### TASK MATERIAL
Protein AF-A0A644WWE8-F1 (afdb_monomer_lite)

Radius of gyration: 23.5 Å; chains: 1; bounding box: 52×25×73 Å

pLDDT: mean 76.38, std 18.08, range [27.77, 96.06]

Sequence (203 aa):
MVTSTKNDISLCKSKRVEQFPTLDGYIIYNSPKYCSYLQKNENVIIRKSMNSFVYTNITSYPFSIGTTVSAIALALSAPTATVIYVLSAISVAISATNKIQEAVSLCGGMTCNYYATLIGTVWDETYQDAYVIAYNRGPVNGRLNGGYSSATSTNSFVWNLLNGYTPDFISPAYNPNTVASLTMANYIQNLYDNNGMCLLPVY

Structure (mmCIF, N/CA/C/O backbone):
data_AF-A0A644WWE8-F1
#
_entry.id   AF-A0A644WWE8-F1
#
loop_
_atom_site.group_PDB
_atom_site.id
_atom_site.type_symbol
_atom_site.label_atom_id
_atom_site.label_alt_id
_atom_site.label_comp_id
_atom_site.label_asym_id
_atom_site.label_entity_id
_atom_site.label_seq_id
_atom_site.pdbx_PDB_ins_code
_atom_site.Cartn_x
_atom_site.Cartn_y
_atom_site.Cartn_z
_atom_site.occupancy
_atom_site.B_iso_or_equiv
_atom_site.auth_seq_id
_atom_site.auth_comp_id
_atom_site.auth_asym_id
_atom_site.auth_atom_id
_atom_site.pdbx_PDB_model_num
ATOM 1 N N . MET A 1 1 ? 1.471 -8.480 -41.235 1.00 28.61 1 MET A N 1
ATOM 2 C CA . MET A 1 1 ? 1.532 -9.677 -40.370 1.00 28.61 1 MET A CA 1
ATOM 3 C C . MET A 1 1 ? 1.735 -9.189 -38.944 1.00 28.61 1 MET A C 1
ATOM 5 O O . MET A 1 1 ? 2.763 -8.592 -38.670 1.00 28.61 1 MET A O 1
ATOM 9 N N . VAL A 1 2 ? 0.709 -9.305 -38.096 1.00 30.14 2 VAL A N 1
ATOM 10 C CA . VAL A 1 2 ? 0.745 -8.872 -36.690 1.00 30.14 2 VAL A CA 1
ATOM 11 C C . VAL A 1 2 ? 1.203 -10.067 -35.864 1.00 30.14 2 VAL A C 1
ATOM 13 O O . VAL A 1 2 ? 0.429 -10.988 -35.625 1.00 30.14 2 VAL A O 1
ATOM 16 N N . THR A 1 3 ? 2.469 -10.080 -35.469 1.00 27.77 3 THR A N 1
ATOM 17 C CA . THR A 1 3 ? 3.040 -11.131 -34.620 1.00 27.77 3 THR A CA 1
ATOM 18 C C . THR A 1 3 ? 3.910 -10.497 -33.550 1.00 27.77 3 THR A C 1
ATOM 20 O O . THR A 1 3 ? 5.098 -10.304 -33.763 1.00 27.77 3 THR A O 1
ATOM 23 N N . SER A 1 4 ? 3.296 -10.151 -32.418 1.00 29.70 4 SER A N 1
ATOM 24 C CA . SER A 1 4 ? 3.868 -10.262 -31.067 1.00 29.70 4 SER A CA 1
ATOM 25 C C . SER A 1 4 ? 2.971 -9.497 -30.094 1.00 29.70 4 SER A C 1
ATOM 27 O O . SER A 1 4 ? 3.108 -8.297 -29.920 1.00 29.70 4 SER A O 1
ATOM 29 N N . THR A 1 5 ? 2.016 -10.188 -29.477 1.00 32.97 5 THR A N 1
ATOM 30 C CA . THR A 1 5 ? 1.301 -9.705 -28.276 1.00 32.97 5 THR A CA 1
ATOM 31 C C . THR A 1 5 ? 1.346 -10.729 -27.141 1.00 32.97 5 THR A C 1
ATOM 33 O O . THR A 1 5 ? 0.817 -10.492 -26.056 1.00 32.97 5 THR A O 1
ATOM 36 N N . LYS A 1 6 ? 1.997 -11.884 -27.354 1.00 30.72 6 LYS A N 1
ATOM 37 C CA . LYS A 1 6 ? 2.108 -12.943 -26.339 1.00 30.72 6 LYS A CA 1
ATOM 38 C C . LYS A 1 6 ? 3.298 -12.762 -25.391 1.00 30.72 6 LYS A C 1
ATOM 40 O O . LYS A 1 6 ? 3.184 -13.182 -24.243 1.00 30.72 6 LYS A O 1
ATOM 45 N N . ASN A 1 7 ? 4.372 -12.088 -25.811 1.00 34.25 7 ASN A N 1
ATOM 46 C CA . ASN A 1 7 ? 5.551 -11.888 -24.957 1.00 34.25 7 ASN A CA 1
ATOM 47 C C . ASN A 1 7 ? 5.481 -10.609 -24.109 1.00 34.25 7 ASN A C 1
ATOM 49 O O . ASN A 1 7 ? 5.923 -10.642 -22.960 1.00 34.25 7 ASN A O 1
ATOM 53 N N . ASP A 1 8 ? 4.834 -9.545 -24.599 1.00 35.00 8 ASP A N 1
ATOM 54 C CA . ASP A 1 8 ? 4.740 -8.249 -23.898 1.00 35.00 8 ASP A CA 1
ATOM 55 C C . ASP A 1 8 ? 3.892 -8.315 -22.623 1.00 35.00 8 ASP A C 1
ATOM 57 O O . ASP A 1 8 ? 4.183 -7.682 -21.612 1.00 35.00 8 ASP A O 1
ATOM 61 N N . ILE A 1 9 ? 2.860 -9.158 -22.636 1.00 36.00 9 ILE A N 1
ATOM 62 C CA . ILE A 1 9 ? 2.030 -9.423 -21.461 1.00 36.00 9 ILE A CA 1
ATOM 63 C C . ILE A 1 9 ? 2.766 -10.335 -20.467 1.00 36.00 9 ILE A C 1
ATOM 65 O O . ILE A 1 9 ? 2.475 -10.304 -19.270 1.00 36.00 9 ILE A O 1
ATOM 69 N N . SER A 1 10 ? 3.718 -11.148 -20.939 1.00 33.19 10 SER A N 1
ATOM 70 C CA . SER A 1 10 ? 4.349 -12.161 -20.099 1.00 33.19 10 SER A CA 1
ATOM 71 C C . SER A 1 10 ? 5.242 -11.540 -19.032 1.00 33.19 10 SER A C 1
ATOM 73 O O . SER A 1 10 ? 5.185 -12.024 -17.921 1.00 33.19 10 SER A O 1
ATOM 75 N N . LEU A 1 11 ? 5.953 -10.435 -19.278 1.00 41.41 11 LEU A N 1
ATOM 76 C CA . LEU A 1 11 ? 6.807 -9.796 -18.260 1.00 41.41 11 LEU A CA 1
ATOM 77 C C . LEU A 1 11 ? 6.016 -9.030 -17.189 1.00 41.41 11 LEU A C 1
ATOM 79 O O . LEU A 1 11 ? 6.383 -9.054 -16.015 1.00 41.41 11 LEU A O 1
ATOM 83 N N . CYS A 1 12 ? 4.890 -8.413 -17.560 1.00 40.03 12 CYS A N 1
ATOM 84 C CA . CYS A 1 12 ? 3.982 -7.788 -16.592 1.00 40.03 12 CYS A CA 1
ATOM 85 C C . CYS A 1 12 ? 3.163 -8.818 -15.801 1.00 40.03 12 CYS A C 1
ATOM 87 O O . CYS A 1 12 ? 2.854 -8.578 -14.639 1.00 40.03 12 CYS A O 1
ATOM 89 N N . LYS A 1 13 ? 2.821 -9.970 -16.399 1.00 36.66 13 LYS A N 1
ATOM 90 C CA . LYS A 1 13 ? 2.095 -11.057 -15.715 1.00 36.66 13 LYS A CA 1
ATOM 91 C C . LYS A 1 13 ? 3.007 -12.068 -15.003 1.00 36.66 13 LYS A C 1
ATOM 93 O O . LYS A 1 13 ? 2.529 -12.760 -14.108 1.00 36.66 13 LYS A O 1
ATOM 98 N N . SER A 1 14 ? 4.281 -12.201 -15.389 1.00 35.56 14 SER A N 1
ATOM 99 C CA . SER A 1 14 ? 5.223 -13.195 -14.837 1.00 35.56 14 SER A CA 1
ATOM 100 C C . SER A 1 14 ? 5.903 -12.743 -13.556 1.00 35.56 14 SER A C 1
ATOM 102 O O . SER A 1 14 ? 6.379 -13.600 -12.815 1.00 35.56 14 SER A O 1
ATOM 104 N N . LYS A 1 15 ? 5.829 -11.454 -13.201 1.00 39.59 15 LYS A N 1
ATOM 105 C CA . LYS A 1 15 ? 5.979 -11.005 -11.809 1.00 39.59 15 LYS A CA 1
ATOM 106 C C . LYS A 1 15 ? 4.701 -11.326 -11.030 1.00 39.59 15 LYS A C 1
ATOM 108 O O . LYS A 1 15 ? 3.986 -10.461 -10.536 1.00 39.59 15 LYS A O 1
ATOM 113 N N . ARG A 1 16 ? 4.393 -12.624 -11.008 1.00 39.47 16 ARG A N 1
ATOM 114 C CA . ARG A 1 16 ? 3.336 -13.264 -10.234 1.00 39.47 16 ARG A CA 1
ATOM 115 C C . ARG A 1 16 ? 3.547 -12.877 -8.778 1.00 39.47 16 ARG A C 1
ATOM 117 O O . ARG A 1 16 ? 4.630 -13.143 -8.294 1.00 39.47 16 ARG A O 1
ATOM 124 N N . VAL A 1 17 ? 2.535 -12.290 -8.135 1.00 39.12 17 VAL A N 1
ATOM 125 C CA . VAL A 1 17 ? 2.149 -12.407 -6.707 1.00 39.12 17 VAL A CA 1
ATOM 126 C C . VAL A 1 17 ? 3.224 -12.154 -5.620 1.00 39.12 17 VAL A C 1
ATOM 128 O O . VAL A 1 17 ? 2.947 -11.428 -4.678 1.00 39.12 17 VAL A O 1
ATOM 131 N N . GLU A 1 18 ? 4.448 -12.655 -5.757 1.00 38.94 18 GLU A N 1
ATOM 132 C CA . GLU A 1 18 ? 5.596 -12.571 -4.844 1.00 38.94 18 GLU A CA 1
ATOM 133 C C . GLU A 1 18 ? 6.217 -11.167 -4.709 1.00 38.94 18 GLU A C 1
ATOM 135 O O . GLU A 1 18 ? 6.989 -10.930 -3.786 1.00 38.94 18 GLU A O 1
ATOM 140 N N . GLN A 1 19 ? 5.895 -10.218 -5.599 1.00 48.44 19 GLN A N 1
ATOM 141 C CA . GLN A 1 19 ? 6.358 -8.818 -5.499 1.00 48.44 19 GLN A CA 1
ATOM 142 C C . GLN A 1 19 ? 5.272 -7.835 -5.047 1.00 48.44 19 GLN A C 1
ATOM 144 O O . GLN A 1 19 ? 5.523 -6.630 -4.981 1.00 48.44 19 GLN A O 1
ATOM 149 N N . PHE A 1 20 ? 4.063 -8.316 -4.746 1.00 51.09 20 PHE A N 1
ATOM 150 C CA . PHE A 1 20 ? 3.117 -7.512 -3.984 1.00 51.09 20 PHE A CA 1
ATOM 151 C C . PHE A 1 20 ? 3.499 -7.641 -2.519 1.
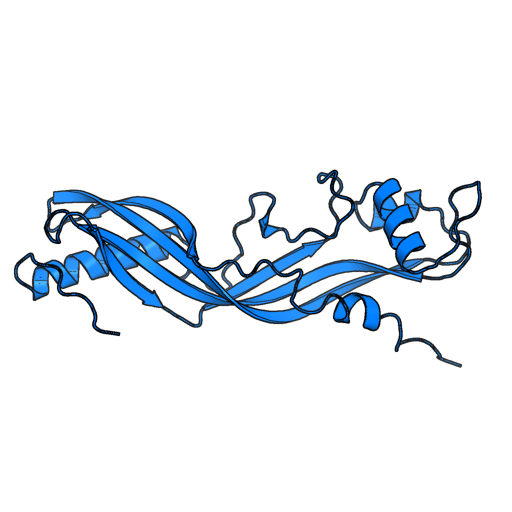00 51.09 20 PHE A C 1
ATOM 153 O O 
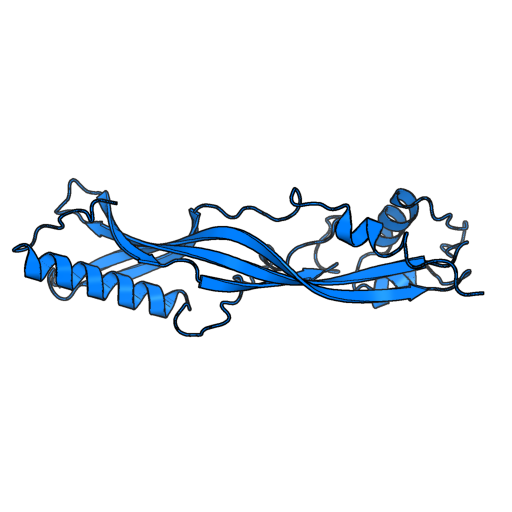. PHE A 1 20 ? 3.608 -8.766 -2.034 1.00 51.09 20 PHE A O 1
ATOM 160 N N . PRO A 1 21 ? 3.694 -6.538 -1.783 1.00 55.06 21 PRO A N 1
ATOM 161 C CA . PRO A 1 21 ? 3.781 -6.660 -0.346 1.00 55.06 21 PRO A CA 1
ATOM 162 C C . PRO A 1 21 ? 2.411 -7.154 0.122 1.00 55.06 21 PRO A C 1
ATOM 164 O O . PRO A 1 21 ? 1.420 -6.422 0.091 1.00 55.06 21 PRO A O 1
ATOM 167 N N . THR A 1 22 ? 2.339 -8.419 0.523 1.00 55.28 22 THR A N 1
ATOM 168 C CA . THR A 1 22 ? 1.309 -8.875 1.448 1.00 55.28 22 THR A CA 1
ATOM 169 C C . THR A 1 22 ? 1.506 -8.063 2.716 1.00 55.28 22 THR A C 1
ATOM 171 O O . THR A 1 22 ? 2.353 -8.364 3.554 1.00 55.28 22 THR A O 1
ATOM 174 N N . LEU A 1 23 ? 0.796 -6.942 2.790 1.00 63.81 23 LEU A N 1
ATOM 175 C CA . LEU A 1 23 ? 0.757 -6.088 3.960 1.00 63.81 23 LEU A CA 1
ATOM 176 C C . LEU A 1 23 ? -0.264 -6.702 4.896 1.00 63.81 23 LEU A C 1
ATOM 178 O O . LEU A 1 23 ? -1.432 -6.329 4.840 1.00 63.81 23 LEU A O 1
ATOM 182 N N . ASP A 1 24 ? 0.165 -7.678 5.687 1.00 71.81 24 ASP A N 1
ATOM 183 C CA . ASP A 1 24 ? -0.647 -8.227 6.762 1.00 71.81 24 ASP A CA 1
ATOM 184 C C . ASP A 1 24 ? -0.415 -7.419 8.045 1.00 71.81 24 ASP A C 1
ATOM 186 O O . ASP A 1 24 ? 0.722 -7.162 8.442 1.00 71.81 24 ASP A O 1
ATOM 190 N N . GLY A 1 25 ? -1.495 -6.946 8.666 1.00 73.38 25 GLY A N 1
ATOM 191 C CA . GLY A 1 25 ? -1.443 -6.250 9.950 1.00 73.38 25 GLY A CA 1
ATOM 192 C C . GLY A 1 25 ? -0.737 -4.887 9.951 1.00 73.38 25 GLY A C 1
ATOM 193 O O . GLY A 1 25 ? -0.413 -4.381 11.033 1.00 73.38 25 GLY A O 1
ATOM 194 N N . TYR A 1 26 ? -0.508 -4.264 8.789 1.00 80.88 26 TYR A N 1
ATOM 195 C CA . TYR A 1 26 ? 0.205 -2.986 8.684 1.00 80.88 26 TYR A CA 1
ATOM 196 C C . TYR A 1 26 ? -0.564 -1.858 9.386 1.00 80.88 26 TYR A C 1
ATOM 198 O O . TYR A 1 26 ? -1.756 -1.660 9.137 1.00 80.88 26 TYR A O 1
ATOM 206 N N . ILE A 1 27 ? 0.117 -1.100 10.250 1.00 86.25 27 ILE A N 1
ATOM 207 C CA . ILE A 1 27 ? -0.479 0.019 10.990 1.00 86.25 27 ILE A CA 1
ATOM 208 C C . ILE A 1 27 ? -0.680 1.199 10.039 1.00 86.25 27 ILE A C 1
ATOM 210 O O . ILE A 1 27 ? 0.285 1.791 9.568 1.00 86.25 27 ILE A O 1
ATOM 214 N N . ILE A 1 28 ? -1.936 1.565 9.789 1.00 85.81 28 ILE A N 1
ATOM 215 C CA . ILE A 1 28 ? -2.302 2.750 8.995 1.00 85.81 28 ILE A CA 1
ATOM 216 C C . ILE A 1 28 ? -2.768 3.925 9.860 1.00 85.81 28 ILE A C 1
ATOM 218 O O . ILE A 1 28 ? -2.988 5.018 9.345 1.00 85.81 28 ILE A O 1
ATOM 222 N N . TYR A 1 29 ? -2.946 3.693 11.161 1.00 90.62 29 TYR A N 1
ATOM 223 C CA . TYR A 1 29 ? -3.289 4.706 12.150 1.00 90.62 29 TYR A CA 1
ATOM 224 C C . TYR A 1 29 ? -2.822 4.259 13.532 1.00 90.62 29 TYR A C 1
ATOM 226 O O . TYR A 1 29 ? -3.024 3.100 13.893 1.00 90.62 29 TYR A O 1
ATOM 234 N N . ASN A 1 30 ? -2.237 5.172 14.300 1.00 93.75 30 ASN A N 1
ATOM 235 C CA . ASN A 1 30 ? -1.878 4.960 15.698 1.00 93.75 30 ASN A CA 1
ATOM 236 C C . ASN A 1 30 ? -1.912 6.315 16.406 1.00 93.75 30 ASN A C 1
ATOM 238 O O . ASN A 1 30 ? -0.991 7.118 16.246 1.00 93.75 30 ASN A O 1
ATOM 242 N N . SER A 1 31 ? -3.017 6.618 17.080 1.00 94.12 31 SER A N 1
ATOM 243 C CA . SER A 1 31 ? -3.173 7.894 17.773 1.00 94.12 31 SER A CA 1
ATOM 244 C C . SER A 1 31 ? -4.265 7.824 18.842 1.00 94.12 31 SER A C 1
ATOM 246 O O . SER A 1 31 ? -5.220 7.053 18.684 1.00 94.12 31 SER A O 1
ATOM 248 N N . PRO A 1 32 ? -4.186 8.659 19.892 1.00 94.31 32 PRO A N 1
ATOM 249 C CA . PRO A 1 32 ? -5.231 8.737 20.900 1.00 94.31 32 PRO A CA 1
ATOM 250 C C . PRO A 1 32 ? -6.559 9.292 20.363 1.00 94.31 32 PRO A C 1
ATOM 252 O O . PRO A 1 32 ? -6.592 10.222 19.552 1.00 94.31 32 PRO A O 1
ATOM 255 N N . LYS A 1 33 ? -7.673 8.762 20.874 1.00 94.88 33 LYS A N 1
ATOM 256 C CA . LYS A 1 33 ? -9.034 9.283 20.682 1.00 94.88 33 LYS A CA 1
ATOM 257 C C . LYS A 1 33 ? -9.735 9.394 22.032 1.00 94.88 33 LYS A C 1
ATOM 259 O O . LYS A 1 33 ? -9.531 8.562 22.909 1.00 94.88 33 LYS A O 1
ATOM 264 N N . TYR A 1 34 ? -10.579 10.409 22.184 1.00 94.56 34 TYR A N 1
ATOM 265 C CA . TYR A 1 34 ? -11.320 10.626 23.422 1.00 94.56 34 TYR A CA 1
ATOM 266 C C . TYR A 1 34 ? -12.426 9.578 23.601 1.00 94.56 34 TYR A C 1
ATOM 268 O O . TYR A 1 34 ? -13.303 9.451 22.745 1.00 94.56 34 TYR A O 1
ATOM 276 N N . CYS A 1 35 ? -12.385 8.856 24.719 1.00 91.94 35 CYS A N 1
ATOM 277 C CA . CYS A 1 35 ? -13.434 7.960 25.180 1.00 91.94 35 CYS A CA 1
ATOM 278 C C . CYS A 1 35 ? -14.345 8.719 26.150 1.00 91.94 35 CYS A C 1
ATOM 280 O O . CYS A 1 35 ? -13.942 9.043 27.268 1.00 91.94 35 CYS A O 1
ATOM 282 N N . SER A 1 36 ? -15.586 8.997 25.745 1.00 91.62 36 SER A N 1
ATOM 283 C CA . SER A 1 36 ? -16.532 9.748 26.583 1.00 91.62 36 SER A CA 1
ATOM 284 C C . SER A 1 36 ? -17.001 8.971 27.813 1.00 91.62 36 SER A C 1
ATOM 286 O O . SER A 1 36 ? -17.337 9.589 28.817 1.00 91.62 36 SER A O 1
ATOM 288 N N . TYR A 1 37 ? -17.009 7.635 27.752 1.00 88.25 37 TYR A N 1
ATOM 289 C CA . TYR A 1 37 ? -17.392 6.784 28.882 1.00 88.25 37 TYR A CA 1
ATOM 290 C C . TYR A 1 37 ? -16.352 6.849 30.010 1.00 88.25 37 TYR A C 1
ATOM 292 O O . TYR A 1 37 ? -16.692 7.099 31.161 1.00 88.25 37 TYR A O 1
ATOM 300 N N . LEU A 1 38 ? -15.070 6.682 29.664 1.00 88.12 38 LEU A N 1
ATOM 301 C CA . LEU A 1 38 ? -13.953 6.700 30.619 1.00 88.12 38 LEU A CA 1
ATOM 302 C C . LEU A 1 38 ? -13.431 8.117 30.917 1.00 88.12 38 LEU A C 1
ATOM 304 O O . LEU A 1 38 ? -12.593 8.289 31.796 1.00 88.12 38 LEU A O 1
ATOM 308 N N . GLN A 1 39 ? -13.898 9.126 30.175 1.00 91.50 39 GLN A N 1
ATOM 309 C CA . GLN A 1 39 ? -13.468 10.528 30.249 1.00 91.50 39 GLN A CA 1
ATOM 310 C C . GLN A 1 39 ? -11.959 10.753 30.040 1.00 91.50 39 GLN A C 1
ATOM 312 O O . GLN A 1 39 ? -11.393 11.731 30.529 1.00 91.50 39 GLN A O 1
ATOM 317 N N . LYS A 1 40 ? -11.302 9.885 29.265 1.00 91.88 40 LYS A N 1
ATOM 318 C CA . LYS A 1 40 ? -9.871 9.977 28.937 1.00 91.88 40 LYS A CA 1
ATOM 319 C C . LYS A 1 40 ? -9.600 9.646 27.475 1.00 91.88 40 LYS A C 1
ATOM 321 O O . LYS A 1 40 ? -10.462 9.132 26.766 1.00 91.88 40 LYS A O 1
ATOM 326 N N . ASN A 1 41 ? -8.398 9.977 27.010 1.00 93.00 41 ASN A N 1
ATOM 327 C CA . ASN A 1 41 ? -7.945 9.570 25.686 1.00 93.00 41 ASN A CA 1
ATOM 328 C C . ASN A 1 41 ? -7.392 8.148 25.746 1.00 93.00 41 ASN A C 1
ATOM 330 O O . ASN A 1 41 ? -6.485 7.890 26.529 1.00 93.00 41 ASN A O 1
ATOM 334 N N . GLU A 1 42 ? -7.886 7.278 24.872 1.00 92.44 42 GLU A N 1
ATOM 335 C CA . GLU A 1 42 ? -7.369 5.923 24.696 1.00 92.44 42 GLU A CA 1
ATOM 336 C C . GLU A 1 42 ? -6.653 5.796 23.362 1.00 92.44 42 GLU A C 1
ATOM 338 O O . GLU A 1 42 ? -7.053 6.406 22.363 1.00 92.44 42 GLU A O 1
ATOM 343 N N . ASN A 1 43 ? -5.589 4.996 23.329 1.00 94.12 43 ASN A N 1
ATOM 344 C CA . ASN A 1 43 ? -4.856 4.788 22.091 1.00 94.12 43 ASN A CA 1
ATOM 345 C C . ASN A 1 43 ? -5.659 3.918 21.119 1.00 94.12 43 ASN A C 1
ATOM 347 O O . ASN A 1 43 ? -6.082 2.816 21.467 1.00 94.12 43 ASN A O 1
ATOM 351 N N . VAL A 1 44 ? -5.821 4.394 19.883 1.00 94.50 44 VAL A N 1
ATOM 352 C CA . VAL A 1 44 ? -6.498 3.660 18.811 1.00 94.50 44 VAL A CA 1
ATOM 353 C C . VAL A 1 44 ? -5.487 3.272 17.747 1.00 94.50 44 VAL A C 1
ATOM 355 O O . VAL A 1 44 ? -4.799 4.124 17.180 1.00 94.50 44 VAL A O 1
ATOM 358 N N . ILE A 1 45 ? -5.446 1.981 17.426 1.00 92.94 45 ILE A N 1
ATOM 359 C CA . ILE A 1 45 ? -4.618 1.431 16.352 1.00 92.94 45 ILE A CA 1
ATOM 360 C C . ILE A 1 45 ? -5.534 0.875 15.269 1.00 92.94 45 ILE A C 1
ATOM 362 O O . ILE A 1 45 ? -6.382 0.030 15.545 1.00 92.94 45 ILE A O 1
ATOM 366 N N . ILE A 1 46 ? -5.337 1.314 14.024 1.00 91.31 46 ILE A N 1
ATOM 367 C CA . ILE A 1 46 ? -5.981 0.706 12.856 1.00 91.31 46 ILE A CA 1
ATOM 368 C C . ILE A 1 46 ? -4.933 -0.060 12.061 1.00 91.31 46 ILE A C 1
ATOM 370 O O . ILE A 1 46 ? -3.951 0.511 11.574 1.00 91.31 46 ILE A O 1
ATOM 374 N N . ARG A 1 47 ? -5.171 -1.360 11.905 1.00 88.62 47 ARG A N 1
ATOM 375 C CA . ARG A 1 47 ? -4.370 -2.268 11.089 1.00 88.62 47 ARG A CA 1
ATOM 376 C C . ARG A 1 47 ? -5.101 -2.618 9.805 1.00 88.62 47 ARG A C 1
ATOM 378 O O . ARG A 1 47 ? -6.326 -2.734 9.780 1.00 88.62 47 ARG A O 1
ATOM 385 N N . LYS A 1 48 ? -4.328 -2.802 8.740 1.00 84.38 48 LYS A N 1
ATOM 386 C CA . LYS A 1 48 ? -4.806 -3.231 7.431 1.00 84.38 48 LYS A CA 1
ATOM 387 C C . LYS A 1 48 ? -4.099 -4.508 7.009 1.00 84.38 48 LYS A C 1
ATOM 389 O O . LYS A 1 48 ? -2.871 -4.535 6.987 1.00 84.38 48 LYS A O 1
ATOM 394 N N . SER A 1 49 ? -4.893 -5.491 6.597 1.00 84.38 49 SER A N 1
ATOM 395 C CA . SER A 1 49 ? -4.421 -6.721 5.963 1.00 84.38 49 SER A CA 1
ATOM 396 C C . SER A 1 49 ? -4.902 -6.772 4.517 1.00 84.38 49 SER A C 1
ATOM 398 O O . SER A 1 49 ? -6.108 -6.730 4.276 1.00 84.38 49 SER A O 1
ATOM 400 N N . MET A 1 50 ? -3.984 -6.797 3.549 1.00 78.81 50 MET A N 1
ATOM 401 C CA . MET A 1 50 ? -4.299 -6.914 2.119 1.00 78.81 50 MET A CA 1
######
• [EXERCISE INSTRUCTIONS] Whatever else the listing above holds, retype exactly only the lines from the one containing "ATOM 256 C CA" to the one containing "ATOM 264 N N", both ends kept.

• [SOLUTION]
ATOM 256 C CA . LYS A 1 33 ? -9.034 9.283 20.682 1.00 94.88 33 LYS A CA 1
ATOM 257 C C . LYS A 1 33 ? -9.735 9.394 22.032 1.00 94.88 33 LYS A C 1
ATOM 259 O O . LYS A 1 33 ? -9.531 8.562 22.909 1.00 94.88 33 LYS A O 1
ATOM 264 N N . TYR A 1 34 ? -10.579 10.409 22.184 1.00 94.56 34 TYR A N 1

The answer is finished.